Problem requirements. Print nothing but the lines below starting at the line that holds "ATOM 14 N N" and ending at the line that holds "ATOM 22 N N", including both, each exactly as written.

Extracted records.
^^^^^^^^^^^^^^^^

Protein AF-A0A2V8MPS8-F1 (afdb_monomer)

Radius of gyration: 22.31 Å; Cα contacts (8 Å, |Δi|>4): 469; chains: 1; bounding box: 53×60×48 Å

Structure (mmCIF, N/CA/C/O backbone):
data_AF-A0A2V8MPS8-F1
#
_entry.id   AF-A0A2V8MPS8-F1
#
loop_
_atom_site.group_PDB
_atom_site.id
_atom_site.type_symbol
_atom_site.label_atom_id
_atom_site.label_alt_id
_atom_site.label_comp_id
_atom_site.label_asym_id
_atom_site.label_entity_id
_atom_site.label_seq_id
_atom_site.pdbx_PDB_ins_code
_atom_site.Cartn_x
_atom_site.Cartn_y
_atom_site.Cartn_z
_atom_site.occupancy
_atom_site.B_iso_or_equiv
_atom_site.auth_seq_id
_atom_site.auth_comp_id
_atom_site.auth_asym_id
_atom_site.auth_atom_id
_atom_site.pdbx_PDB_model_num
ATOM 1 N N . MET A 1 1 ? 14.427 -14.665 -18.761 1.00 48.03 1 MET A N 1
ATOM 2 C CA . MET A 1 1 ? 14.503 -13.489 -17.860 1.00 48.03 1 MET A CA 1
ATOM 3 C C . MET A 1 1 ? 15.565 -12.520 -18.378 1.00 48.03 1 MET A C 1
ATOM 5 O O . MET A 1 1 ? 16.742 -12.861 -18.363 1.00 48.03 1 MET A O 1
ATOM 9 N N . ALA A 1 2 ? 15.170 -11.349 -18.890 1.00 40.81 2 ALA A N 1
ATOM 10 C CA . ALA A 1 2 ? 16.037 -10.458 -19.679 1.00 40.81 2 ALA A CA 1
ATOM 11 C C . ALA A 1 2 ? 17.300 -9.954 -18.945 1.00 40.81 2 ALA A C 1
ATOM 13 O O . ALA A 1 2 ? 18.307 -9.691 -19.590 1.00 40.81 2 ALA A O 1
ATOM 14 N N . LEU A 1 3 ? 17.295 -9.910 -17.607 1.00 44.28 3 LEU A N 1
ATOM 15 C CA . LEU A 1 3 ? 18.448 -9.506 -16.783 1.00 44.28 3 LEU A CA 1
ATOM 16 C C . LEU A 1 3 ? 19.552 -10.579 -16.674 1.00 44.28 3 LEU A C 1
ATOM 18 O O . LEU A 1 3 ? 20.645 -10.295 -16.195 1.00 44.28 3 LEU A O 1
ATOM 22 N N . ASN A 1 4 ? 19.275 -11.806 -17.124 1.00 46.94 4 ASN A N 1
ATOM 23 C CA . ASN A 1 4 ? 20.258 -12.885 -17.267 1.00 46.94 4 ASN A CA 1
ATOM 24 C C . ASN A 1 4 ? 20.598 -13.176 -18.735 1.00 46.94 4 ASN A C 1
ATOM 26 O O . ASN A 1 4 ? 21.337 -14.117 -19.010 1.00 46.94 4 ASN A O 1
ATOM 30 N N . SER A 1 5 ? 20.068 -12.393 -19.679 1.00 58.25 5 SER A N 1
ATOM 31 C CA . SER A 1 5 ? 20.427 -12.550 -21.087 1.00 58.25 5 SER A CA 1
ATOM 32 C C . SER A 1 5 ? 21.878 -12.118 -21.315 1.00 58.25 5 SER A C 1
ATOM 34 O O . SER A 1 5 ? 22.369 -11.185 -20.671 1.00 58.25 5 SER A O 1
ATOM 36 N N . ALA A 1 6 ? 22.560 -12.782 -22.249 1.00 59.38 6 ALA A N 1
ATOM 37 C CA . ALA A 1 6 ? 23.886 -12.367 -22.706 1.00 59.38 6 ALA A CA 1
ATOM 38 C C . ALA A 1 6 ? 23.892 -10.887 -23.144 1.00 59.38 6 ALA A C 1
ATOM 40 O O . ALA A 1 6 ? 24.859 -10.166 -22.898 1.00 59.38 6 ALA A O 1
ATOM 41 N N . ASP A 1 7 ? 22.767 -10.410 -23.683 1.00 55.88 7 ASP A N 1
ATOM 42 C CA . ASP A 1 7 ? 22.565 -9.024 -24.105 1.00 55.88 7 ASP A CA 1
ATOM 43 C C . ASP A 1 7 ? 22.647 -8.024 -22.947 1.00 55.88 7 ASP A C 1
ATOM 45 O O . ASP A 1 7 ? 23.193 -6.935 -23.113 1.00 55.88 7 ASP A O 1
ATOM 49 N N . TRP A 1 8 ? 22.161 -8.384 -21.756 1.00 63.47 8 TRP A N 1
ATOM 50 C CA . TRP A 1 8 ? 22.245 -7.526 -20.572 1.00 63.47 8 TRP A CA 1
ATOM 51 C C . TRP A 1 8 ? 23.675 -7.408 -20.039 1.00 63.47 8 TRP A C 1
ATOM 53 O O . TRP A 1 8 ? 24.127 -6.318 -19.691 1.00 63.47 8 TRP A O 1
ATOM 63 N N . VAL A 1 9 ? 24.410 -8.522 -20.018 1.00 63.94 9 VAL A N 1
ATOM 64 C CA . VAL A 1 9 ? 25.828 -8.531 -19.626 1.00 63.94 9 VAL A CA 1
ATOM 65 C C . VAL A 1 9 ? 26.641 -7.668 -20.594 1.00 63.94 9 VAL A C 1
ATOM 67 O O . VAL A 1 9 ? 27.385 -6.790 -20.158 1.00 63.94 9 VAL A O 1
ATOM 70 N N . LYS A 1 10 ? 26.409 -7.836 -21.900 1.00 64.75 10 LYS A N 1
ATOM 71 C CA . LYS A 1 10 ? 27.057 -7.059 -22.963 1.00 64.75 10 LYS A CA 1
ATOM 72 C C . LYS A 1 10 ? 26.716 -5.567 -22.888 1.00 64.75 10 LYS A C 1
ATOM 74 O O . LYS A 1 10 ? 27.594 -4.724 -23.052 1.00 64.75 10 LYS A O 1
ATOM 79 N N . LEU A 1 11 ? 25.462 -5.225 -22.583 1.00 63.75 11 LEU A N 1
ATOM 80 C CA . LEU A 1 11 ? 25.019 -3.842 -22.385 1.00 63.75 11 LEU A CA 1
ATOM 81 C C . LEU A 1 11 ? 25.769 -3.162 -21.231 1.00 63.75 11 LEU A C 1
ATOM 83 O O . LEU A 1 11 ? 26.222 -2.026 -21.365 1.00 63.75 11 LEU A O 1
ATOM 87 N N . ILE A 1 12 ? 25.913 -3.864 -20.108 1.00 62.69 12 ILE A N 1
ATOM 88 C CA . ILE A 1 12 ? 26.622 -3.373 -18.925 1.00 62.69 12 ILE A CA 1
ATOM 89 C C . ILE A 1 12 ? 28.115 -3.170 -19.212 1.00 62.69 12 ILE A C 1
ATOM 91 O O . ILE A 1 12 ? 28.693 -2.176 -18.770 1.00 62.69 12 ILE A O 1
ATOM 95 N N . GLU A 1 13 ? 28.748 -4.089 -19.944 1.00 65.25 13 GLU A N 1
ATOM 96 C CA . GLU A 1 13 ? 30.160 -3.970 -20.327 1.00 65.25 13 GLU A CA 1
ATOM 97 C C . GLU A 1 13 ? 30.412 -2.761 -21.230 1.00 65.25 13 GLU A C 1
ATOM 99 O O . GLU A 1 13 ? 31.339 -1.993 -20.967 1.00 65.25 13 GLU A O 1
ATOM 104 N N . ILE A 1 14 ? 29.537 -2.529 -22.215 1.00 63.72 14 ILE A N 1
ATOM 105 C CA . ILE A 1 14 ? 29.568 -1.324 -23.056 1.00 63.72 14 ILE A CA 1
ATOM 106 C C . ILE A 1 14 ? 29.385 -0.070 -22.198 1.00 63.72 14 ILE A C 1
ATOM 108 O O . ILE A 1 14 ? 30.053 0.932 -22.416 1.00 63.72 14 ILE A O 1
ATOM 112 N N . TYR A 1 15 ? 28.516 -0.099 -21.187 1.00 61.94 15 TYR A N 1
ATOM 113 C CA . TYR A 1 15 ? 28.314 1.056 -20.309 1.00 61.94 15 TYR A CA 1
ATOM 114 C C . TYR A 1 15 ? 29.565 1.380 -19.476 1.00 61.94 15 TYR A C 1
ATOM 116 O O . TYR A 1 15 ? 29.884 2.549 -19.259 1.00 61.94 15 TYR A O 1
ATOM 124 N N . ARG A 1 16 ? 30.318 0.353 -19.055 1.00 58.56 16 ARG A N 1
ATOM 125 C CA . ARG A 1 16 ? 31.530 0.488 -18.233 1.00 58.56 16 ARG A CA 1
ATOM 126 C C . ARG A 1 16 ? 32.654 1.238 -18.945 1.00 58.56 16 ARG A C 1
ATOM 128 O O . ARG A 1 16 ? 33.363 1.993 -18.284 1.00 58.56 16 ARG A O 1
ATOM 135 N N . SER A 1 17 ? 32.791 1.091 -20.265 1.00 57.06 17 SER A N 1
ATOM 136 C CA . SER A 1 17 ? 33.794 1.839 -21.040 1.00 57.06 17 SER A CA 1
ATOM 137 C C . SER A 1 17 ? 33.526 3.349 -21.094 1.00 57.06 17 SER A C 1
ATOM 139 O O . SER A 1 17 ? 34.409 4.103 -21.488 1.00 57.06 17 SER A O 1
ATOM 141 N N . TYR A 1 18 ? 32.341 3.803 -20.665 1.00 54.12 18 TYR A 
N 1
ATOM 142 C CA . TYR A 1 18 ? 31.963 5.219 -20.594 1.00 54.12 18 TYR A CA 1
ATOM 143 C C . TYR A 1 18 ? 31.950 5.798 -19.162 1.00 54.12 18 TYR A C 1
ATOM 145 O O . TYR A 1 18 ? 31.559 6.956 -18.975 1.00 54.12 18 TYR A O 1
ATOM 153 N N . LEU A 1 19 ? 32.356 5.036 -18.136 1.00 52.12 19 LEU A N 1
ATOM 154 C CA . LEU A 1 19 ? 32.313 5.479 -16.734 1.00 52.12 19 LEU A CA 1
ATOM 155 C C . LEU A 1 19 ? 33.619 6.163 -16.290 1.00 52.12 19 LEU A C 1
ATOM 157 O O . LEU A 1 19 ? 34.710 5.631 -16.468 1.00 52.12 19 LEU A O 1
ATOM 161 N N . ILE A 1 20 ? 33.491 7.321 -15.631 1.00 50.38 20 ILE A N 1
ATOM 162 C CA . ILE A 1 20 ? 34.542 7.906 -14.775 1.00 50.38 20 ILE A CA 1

^^^^^^^^^^^^^^^^

Response for this exercise.
ATOM 14 N N . LEU A 1 3 ? 17.295 -9.910 -17.607 1.00 44.28 3 LEU A N 1
ATOM 15 C CA . LEU A 1 3 ? 18.448 -9.506 -16.783 1.00 44.28 3 LEU A CA 1
ATOM 16 C C . LEU A 1 3 ? 19.552 -10.579 -16.674 1.00 44.28 3 LEU A C 1
ATOM 18 O O . LEU A 1 3 ? 20.645 -10.295 -16.195 1.00 44.28 3 LEU A O 1
ATOM 22 N N . ASN A 1 4 ? 19.275 -11.806 -17.124 1.00 46.94 4 ASN A N 1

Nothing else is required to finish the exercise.